In Laplace additive smoothing, If I keep increasing the alpha value then accuracy on the cross-validation dataset also increasing. My question is is this trend expected or not?

Ravi
  • 2,778
  • 2
  • 20
  • 32
  • Use both [RandomizedSearchCV](http://scikit-learn.org/stable/modules/generated/sklearn.model_selection.RandomizedSearchCV.html) and [GridSearchCV](http://scikit-learn.org/stable/modules/generated/sklearn.model_selection.GridSearchCV.html) First use RandomizedSearchCV & then GridSearchCV. In that way `alpha` will be hyper tuned more accurately.
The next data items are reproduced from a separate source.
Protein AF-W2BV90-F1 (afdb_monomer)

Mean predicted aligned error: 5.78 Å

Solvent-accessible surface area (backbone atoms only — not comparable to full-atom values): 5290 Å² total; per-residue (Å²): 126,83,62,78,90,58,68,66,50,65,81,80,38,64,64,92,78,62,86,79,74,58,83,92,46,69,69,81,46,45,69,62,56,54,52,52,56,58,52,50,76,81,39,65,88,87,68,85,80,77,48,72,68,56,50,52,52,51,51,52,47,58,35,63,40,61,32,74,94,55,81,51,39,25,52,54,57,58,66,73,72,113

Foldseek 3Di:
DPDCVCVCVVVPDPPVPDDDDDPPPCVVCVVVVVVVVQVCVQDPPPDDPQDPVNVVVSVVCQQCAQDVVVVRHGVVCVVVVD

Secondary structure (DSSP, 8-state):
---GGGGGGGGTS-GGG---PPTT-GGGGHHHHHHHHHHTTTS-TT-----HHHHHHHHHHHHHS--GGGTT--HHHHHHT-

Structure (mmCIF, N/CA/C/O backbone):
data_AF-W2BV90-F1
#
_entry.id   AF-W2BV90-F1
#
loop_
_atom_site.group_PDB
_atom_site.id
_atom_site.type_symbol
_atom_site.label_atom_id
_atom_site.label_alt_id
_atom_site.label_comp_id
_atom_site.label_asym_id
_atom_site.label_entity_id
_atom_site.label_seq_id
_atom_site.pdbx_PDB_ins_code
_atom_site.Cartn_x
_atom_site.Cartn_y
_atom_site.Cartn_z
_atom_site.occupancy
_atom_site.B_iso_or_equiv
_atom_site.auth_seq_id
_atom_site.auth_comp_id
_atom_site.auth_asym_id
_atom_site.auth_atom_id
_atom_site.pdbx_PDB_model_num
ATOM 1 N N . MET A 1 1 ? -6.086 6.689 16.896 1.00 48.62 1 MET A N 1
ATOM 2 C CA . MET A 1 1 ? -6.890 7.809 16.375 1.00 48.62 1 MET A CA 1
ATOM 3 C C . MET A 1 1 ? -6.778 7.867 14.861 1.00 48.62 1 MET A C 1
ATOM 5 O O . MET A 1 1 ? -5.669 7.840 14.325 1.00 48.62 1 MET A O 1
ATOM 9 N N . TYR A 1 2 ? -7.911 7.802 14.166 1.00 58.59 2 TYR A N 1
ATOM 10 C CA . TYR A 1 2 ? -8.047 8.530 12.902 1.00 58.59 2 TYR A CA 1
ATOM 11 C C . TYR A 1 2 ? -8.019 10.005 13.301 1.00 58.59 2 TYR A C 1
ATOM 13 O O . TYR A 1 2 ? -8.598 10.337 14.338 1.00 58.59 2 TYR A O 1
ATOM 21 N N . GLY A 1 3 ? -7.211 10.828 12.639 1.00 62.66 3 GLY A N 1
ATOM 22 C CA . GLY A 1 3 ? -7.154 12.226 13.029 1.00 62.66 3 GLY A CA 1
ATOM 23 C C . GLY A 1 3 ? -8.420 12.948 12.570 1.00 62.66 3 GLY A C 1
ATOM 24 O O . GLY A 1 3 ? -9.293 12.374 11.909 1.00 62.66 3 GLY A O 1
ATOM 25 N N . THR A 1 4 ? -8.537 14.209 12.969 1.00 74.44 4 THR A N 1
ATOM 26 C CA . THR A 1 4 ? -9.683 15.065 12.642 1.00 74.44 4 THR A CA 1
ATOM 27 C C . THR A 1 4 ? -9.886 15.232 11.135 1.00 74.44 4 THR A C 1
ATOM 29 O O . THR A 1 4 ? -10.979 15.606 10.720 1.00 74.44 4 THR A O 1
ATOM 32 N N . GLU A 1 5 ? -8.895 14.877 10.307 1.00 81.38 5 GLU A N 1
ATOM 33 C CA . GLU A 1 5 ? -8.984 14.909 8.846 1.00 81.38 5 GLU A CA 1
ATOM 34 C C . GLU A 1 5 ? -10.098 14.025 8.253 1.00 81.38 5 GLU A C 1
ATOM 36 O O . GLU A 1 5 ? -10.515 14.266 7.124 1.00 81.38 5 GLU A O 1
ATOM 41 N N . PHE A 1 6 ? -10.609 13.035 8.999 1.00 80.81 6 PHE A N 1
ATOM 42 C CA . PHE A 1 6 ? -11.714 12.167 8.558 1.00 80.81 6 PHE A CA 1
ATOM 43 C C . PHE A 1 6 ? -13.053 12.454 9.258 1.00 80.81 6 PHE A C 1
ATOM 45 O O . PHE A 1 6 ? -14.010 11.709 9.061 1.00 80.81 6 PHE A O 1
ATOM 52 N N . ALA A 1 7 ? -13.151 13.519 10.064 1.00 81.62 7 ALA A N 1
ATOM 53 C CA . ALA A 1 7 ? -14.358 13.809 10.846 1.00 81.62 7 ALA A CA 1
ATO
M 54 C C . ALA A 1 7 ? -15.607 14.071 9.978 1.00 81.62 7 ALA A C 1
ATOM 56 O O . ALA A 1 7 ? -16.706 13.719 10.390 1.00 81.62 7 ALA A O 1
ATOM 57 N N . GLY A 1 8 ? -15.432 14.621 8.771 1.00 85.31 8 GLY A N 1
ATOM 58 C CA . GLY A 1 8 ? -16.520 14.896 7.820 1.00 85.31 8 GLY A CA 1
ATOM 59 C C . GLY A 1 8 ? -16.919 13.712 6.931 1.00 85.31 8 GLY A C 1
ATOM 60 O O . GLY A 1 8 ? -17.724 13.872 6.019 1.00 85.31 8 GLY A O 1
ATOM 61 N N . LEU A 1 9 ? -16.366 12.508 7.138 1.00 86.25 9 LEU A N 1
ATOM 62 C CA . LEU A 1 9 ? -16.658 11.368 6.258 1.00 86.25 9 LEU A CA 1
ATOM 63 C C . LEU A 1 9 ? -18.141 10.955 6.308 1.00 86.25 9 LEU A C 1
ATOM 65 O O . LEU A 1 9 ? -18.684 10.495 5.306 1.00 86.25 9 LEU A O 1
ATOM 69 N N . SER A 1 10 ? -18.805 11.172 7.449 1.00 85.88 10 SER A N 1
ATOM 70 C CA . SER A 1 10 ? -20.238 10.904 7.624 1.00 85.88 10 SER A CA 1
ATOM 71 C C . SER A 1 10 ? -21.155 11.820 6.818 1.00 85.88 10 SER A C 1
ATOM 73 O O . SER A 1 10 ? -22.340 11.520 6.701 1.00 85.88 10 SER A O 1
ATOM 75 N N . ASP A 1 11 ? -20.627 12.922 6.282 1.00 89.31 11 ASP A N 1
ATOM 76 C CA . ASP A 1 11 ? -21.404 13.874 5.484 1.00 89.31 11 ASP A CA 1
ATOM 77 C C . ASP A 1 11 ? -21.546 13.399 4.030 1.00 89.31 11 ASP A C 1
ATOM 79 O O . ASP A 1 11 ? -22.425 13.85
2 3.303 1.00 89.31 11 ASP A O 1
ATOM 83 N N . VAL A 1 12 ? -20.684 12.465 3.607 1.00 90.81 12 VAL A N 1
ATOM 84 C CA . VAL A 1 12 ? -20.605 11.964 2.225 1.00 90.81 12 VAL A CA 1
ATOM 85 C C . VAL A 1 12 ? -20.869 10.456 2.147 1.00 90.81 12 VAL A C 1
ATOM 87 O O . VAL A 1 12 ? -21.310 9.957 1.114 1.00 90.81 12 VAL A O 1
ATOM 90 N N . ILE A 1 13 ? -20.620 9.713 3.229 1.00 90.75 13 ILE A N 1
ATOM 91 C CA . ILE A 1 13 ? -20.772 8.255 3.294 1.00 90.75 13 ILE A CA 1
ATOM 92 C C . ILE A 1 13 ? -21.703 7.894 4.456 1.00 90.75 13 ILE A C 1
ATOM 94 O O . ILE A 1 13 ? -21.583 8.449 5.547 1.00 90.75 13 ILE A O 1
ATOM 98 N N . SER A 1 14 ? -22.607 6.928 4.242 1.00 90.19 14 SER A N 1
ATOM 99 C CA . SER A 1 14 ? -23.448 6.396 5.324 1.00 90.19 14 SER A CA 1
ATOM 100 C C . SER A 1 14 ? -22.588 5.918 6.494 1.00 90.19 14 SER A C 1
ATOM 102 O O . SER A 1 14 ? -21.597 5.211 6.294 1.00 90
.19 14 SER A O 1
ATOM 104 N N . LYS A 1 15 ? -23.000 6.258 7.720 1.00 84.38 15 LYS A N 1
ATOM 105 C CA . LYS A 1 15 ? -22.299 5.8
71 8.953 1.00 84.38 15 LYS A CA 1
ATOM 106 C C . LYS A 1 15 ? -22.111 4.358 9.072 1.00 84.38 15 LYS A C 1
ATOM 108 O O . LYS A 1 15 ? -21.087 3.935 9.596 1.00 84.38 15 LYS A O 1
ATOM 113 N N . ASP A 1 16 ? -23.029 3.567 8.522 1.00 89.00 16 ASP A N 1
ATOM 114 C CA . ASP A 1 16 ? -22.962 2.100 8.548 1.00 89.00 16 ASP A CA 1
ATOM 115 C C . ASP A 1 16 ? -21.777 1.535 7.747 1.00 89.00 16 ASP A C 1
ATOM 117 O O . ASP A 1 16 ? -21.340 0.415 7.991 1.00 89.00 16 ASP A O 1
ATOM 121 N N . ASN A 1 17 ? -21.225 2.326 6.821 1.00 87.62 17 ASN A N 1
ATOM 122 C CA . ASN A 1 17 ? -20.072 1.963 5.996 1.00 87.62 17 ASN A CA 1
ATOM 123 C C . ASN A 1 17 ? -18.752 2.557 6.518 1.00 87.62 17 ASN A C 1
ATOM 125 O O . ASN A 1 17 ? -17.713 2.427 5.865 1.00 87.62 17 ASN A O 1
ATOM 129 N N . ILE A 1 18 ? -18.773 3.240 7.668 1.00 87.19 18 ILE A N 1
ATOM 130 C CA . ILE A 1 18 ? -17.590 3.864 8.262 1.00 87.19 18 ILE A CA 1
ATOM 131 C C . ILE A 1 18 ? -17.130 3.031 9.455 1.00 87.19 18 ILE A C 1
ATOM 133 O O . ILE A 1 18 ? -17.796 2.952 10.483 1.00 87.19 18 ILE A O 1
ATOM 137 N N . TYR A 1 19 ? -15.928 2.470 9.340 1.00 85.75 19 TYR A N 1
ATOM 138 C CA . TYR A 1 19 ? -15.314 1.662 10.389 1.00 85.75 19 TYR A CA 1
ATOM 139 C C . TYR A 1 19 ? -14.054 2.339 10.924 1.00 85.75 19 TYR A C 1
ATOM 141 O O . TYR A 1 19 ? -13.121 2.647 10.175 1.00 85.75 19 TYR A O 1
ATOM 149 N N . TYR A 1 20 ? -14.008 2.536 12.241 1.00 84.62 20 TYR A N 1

Also try variety of values for alpha like from 1e-4 to 1e3 – Kalsi Sep 13 '18 at 18:35
  • yeah ,I used GridSearchCV but accuracy is keep increasing as alpha increases – Ravi Sep 13 '18 at 18:42

2 Answers2

0

If you keep increasing the alpha value then naive bayes model will bias towards the class which has more records and model becomes a dumb model(underfitting) so by choosing small alpha value is good idea.

0

Because you have 88k Positive Point and 12K negative point which means that you have unbalanced data set. You can add more negative point to balanced data set, you can clone or replicate your negative point which we called upsampling. After that, your data set is balanced now you can apply naive bayes with alpha it will work properly, now your model is not dumb model, earlier you model was dumb that's why as increase alpha it increase you Accuracy.